Arrogant, spoilt, opinionated, Eddie had already achieved considerable success as a flat jockey in America, but having grown too tall and heavy he’d decided to try his luck over fences and had come to spend a year with Grandpa Penscombe and Taggie.

Like Rupert nearly forty years ago, this gilded brat thought he knew everything and was very rough on horses. The rows between him and Rupert were pyrotechnic. Poor Taggie, Rupert’s wife, was desperately attempting to keep the peace.

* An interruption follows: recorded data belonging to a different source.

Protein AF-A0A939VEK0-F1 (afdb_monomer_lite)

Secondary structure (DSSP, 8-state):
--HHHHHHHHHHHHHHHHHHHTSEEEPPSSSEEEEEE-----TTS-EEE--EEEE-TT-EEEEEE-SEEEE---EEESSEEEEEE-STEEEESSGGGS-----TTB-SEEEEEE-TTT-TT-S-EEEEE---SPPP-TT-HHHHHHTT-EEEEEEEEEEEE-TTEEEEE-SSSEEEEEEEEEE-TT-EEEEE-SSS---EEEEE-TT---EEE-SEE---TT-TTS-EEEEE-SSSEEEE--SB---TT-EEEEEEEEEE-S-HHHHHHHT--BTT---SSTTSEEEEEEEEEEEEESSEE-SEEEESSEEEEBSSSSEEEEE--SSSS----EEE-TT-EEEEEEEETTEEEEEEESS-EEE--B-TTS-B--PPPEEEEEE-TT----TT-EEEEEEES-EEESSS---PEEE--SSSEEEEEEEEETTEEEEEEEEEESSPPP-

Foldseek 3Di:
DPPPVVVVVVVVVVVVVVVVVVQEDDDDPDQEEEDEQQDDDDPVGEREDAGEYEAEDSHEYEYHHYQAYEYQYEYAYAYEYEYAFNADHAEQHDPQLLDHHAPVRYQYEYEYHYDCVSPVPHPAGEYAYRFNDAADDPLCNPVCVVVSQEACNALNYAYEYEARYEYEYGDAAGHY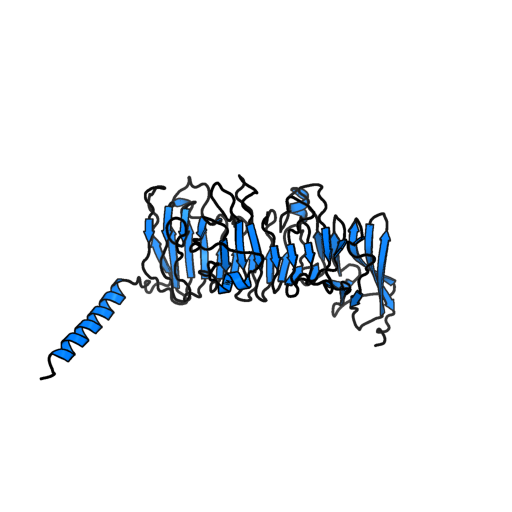EHCAYEYDANYEYAYYDDPDAYEYEYEHHVVQEEYEHQYEYYHPPVDNNHAYEYEYDHAYEYEQQHFAYENQVAYEFAAHEYAQEHDQVVCLVVQGQGRQREYPDLVDANYEAAQRYEYEYAHEHAHEYAFQHEYEYHDVWAHEYEDHGNNDPDFHEYEDEAQTEYEKEAQELVIIYAYEGAAEYEYDQAHPVRDGHPHAYAYEYHYDPNHDYDAFDKDFHYKHQYYYYPPDDGDHDYHYDQFADKDWDFDADPNITTTMIGGHGRDGDDD

pLDDT: mean 90.74, std 14.23, range [30.77, 98.88]

Structure (mmCIF, N/CA/C/O backbone):
data_AF-A0A939VEK0-F1
#
_entry.id   AF-A0A939VEK0-F1
#
loop_
_atom_site.group_PDB
_atom_site.id
_atom_site.type_symbol
_atom_site.label_atom_id
_atom_site.label_alt_id
_atom_site.label_comp_id
_atom_site.label_asym_id
_atom_site.label_entity_id
_atom_site.label_seq_id
_atom_site.pdbx_PDB_ins_code
_atom_site.Cartn_x
_atom_site.Cartn_y
_atom_site.Cartn_z
_atom_site.occupancy
_atom_site.B_iso_or_equiv
_atom_site.auth_seq_id
_atom_site.auth_comp_id
_atom_site.auth_asym_id
_atom_site.auth_atom_id
_atom_site.pdbx_PDB_model_num
ATOM 1 N N . MET A 1 1 ? -11.056 13.540 -70.375 1.00 43.78 1 MET A N 1
ATOM 2 C CA . MET A 1 1 ? -10.377 14.057 -69.161 1.00 43.78 1 MET A CA 1
ATOM 3 C C . MET A 1 1 ? -10.902 13.278 -67.955 1.00 43.78 1 MET A C 1
ATOM 5 O O . MET A 1 1 ? -12.040 13.532 -67.616 1.00 43.78 1 MET A O 1
ATOM 9 N N . ASN A 1 2 ? -10.181 12.272 -67.414 1.00 45.94 2 ASN A N 1
ATOM 10 C CA . ASN A 1 2 ? -10.341 11.748 -66.023 1.00 45.94 2 ASN A CA 1
ATOM 11 C C . ASN A 1 2 ? -9.653 10.402 -65.697 1.00 45.94 2 ASN A C 1
ATOM 13 O O . ASN A 1 2 ? -9.744 9.954 -64.563 1.00 45.94 2 ASN A O 1
ATOM 17 N N . ARG A 1 3 ? -8.899 9.757 -66.598 1.00 39.47 3 ARG A N 1
ATOM 18 C CA . ARG A 1 3 ? -8.216 8.487 -66.244 1.00 39.47 3 ARG A CA 1
ATOM 19 C C . ARG A 1 3 ? -6.814 8.622 -65.630 1.00 39.47 3 ARG A C 1
ATOM 21 O O . ARG A 1 3 ? -6.367 7.690 -64.979 1.00 39.47 3 ARG A O 1
ATOM 28 N N . LYS A 1 4 ? -6.142 9.777 -65.744 1.00 41.06 4 LYS A N 1
ATOM 29 C CA . LYS A 1 4 ? -4.790 9.971 -65.169 1.00 41.06 4 LYS A CA 1
ATOM 30 C C . LYS A 1 4 ? -4.768 10.384 -63.686 1.00 41.06 4 LYS A C 1
ATOM 32 O O . LYS A 1 4 ? -3.782 10.115 -63.017 1.00 41.06 4 LYS A O 1
ATOM 37 N N . LYS A 1 5 ? -5.843 10.976 -63.142 1.00 40.78 5 LYS A N 1
ATOM 38 C CA . LYS A 1 5 ? -5.897 11.376 -61.717 1.00 40.78 5 LYS A CA 1
ATOM 39 C C . LYS A 1 5 ? -6.179 10.207 -60.759 1.00 40.78 5 LYS A C 1
ATOM 41 O O . LYS A 1 5 ? -5.687 10.221 -59.639 1.00 40.78 5 LYS A O 1
ATOM 46 N N . SER A 1 6 ? -6.899 9.176 -61.209 1.00 42.78 6 SER A N 1
ATOM 47 C CA . SER A 1 6 ? -7.239 8.009 -60.375 1.00 42.78 6 SER A CA 1
ATOM 48 C C . SER A 1 6 ? -6.041 7.075 -60.139 1.00 42.78 6 SER A C 1
ATOM 50 O O . SER A 1 6 ? -5.857 6.591 -59.027 1.00 42.78 6 SER A O 1
ATOM 52 N N . TRP A 1 7 ? -5.155 6.910 -61.130 1.00 40.19 7 TRP A N 1
ATOM 53 C CA . TRP A 1 7 ? -3.933 6.108 -60.973 1.00 40.19 7 TRP A CA 1
ATOM 54 C C . TRP A 1 7 ? -2.898 6.752 -60.039 1.00 40.19 7 TRP A C 1
ATOM 56 O O . TRP A 1 7 ? -2.270 6.047 -59.255 1.00 40.19 7 TRP A O 1
ATOM 66 N N . CYS A 1 8 ? -2.763 8.083 -60.040 1.00 40.91 8 CYS A N 1
ATOM 67 C CA . CYS A 1 8 ? -1.874 8.765 -59.093 1.00 40.91 8 CYS A CA 1
ATOM 68 C C . CYS A 1 8 ? -2.372 8.691 -57.640 1.00 40.91 8 CYS A C 1
ATOM 70 O O . CYS A 1 8 ? -1.543 8.582 -56.746 1.00 40.91 8 CYS A O 1
ATOM 72 N N . MET A 1 9 ? -3.689 8.697 -57.385 1.00 40.50 9 MET A N 1
ATOM 73 C CA . MET A 1 9 ? -4.228 8.537 -56.021 1.00 40.50 9 MET A CA 1
ATOM 74 C C . MET A 1 9 ? -4.103 7.103 -55.491 1.00 40.50 9 MET A C 1
ATOM 76 O O . MET A 1 9 ? -3.813 6.924 -54.312 1.00 40.50 9 MET A O 1
ATOM 80 N N . LEU A 1 10 ? -4.260 6.085 -56.345 1.00 42.31 10 LEU A N 1
ATOM 81 C CA . LEU A 1 10 ? -4.065 4.684 -55.952 1.00 42.31 10 LEU A CA 1
ATOM 82 C C . LEU A 1 10 ? -2.596 4.362 -55.658 1.00 42.31 10 LEU A C 1
ATOM 84 O O . LEU A 1 10 ? -2.318 3.661 -54.691 1.00 42.31 10 LEU A O 1
ATOM 88 N N . ILE A 1 11 ? -1.655 4.928 -56.419 1.00 45.88 11 ILE A N 1
ATOM 89 C CA . ILE A 1 11 ? -0.219 4.774 -56.143 1.00 45.88 11 ILE A CA 1
ATOM 90 C C . ILE A 1 11 ? 0.172 5.515 -54.857 1.00 45.88 11 ILE A C 1
ATOM 92 O O . ILE A 1 11 ? 0.960 4.980 -54.087 1.00 45.88 11 ILE A O 1
ATOM 96 N N . LEU A 1 12 ? -0.414 6.686 -54.567 1.00 38.16 12 LEU A N 1
ATOM 97 C CA . LEU A 1 12 ? -0.161 7.414 -53.314 1.00 38.16 12 LEU A CA 1
ATOM 98 C C . LEU A 1 12 ? -0.724 6.679 -52.084 1.00 38.16 12 LEU A C 1
ATOM 100 O O . LEU A 1 12 ? -0.060 6.621 -51.054 1.00 38.16 12 LEU A O 1
ATOM 104 N N . ALA A 1 13 ? -1.910 6.070 -52.196 1.00 42.31 13 ALA A N 1
ATOM 105 C CA . ALA A 1 13 ? -2.500 5.257 -51.130 1.00 42.31 13 ALA A CA 1
ATOM 106 C C . ALA A 1 13 ? -1.715 3.954 -50.890 1.00 42.31 13 ALA A C 1
ATOM 108 O O . ALA A 1 13 ? -1.521 3.546 -49.746 1.00 42.31 13 ALA A O 1
ATOM 109 N N . TRP A 1 14 ? -1.196 3.335 -51.955 1.00 36.34 14 TRP A N 1
ATOM 110 C CA . TRP A 1 14 ? -0.365 2.134 -51.854 1.00 36.34 14 TRP A CA 1
ATOM 111 C C . TRP A 1 14 ? 1.040 2.442 -51.308 1.00 36.34 14 TRP A C 1
ATOM 113 O O . TRP A 1 14 ? 1.536 1.699 -50.462 1.00 36.34 14 TRP A O 1
ATOM 123 N N . LEU A 1 15 ? 1.639 3.584 -51.681 1.00 33.38 15 LEU A N 1
ATOM 124 C CA . LEU A 1 15 ? 2.882 4.074 -51.071 1.00 33.38 15 LEU A CA 1
ATOM 125 C C . LEU A 1 15 ? 2.684 4.436 -49.590 1.00 33.38 15 LEU A C 1
ATOM 127 O O . LEU A 1 15 ? 3.531 4.088 -48.776 1.00 33.38 15 LEU A O 1
ATOM 131 N N . CYS A 1 16 ? 1.567 5.064 -49.206 1.00 36.66 16 CYS A N 1
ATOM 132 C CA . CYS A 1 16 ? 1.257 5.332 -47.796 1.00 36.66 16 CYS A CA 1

Racing was different in America. Even apprentice jockeys only ride out from six thirty to ten thirty in the morning, while stable lads, mostly Mexican, look after the horses. Painkillers banned in England are allowed in the States to enable horses to run. Jockeys are ponied down to the start. Eddie refused to admit how terrified he’d been when, in his first race in England, he had to find the start by himself and his horse had carted him. Eddie had also taken some time to overcome his terror of Rupert’s kamikaze downhill gallop. Now he scorched down, taking every liberty.

Young Eddie had also palled up with old Eddie. They watched porn together with howls of laughter and encouraged each other in all sorts of silly behaviour which drove Rupert crackers.

Also contributing to Rupert’s unhappiness was the fact that his beautiful chestnut avenue, a towering candlelit vigil in spring, shedding conkers like a bed of fire in autumn, which he had planted when he first started showjumping back in the sixties, was dying of some incurable fungus, its bark cracking. It might soon have to be felled.

Finally Rupert was devastated because his greatest friend, Billy Lloyd-Foxe, was dying of cancer. Rupert, despite his Olympian caprice, had troops of friends but none equalled Billy for tolerance and sweetness and a sense of humour.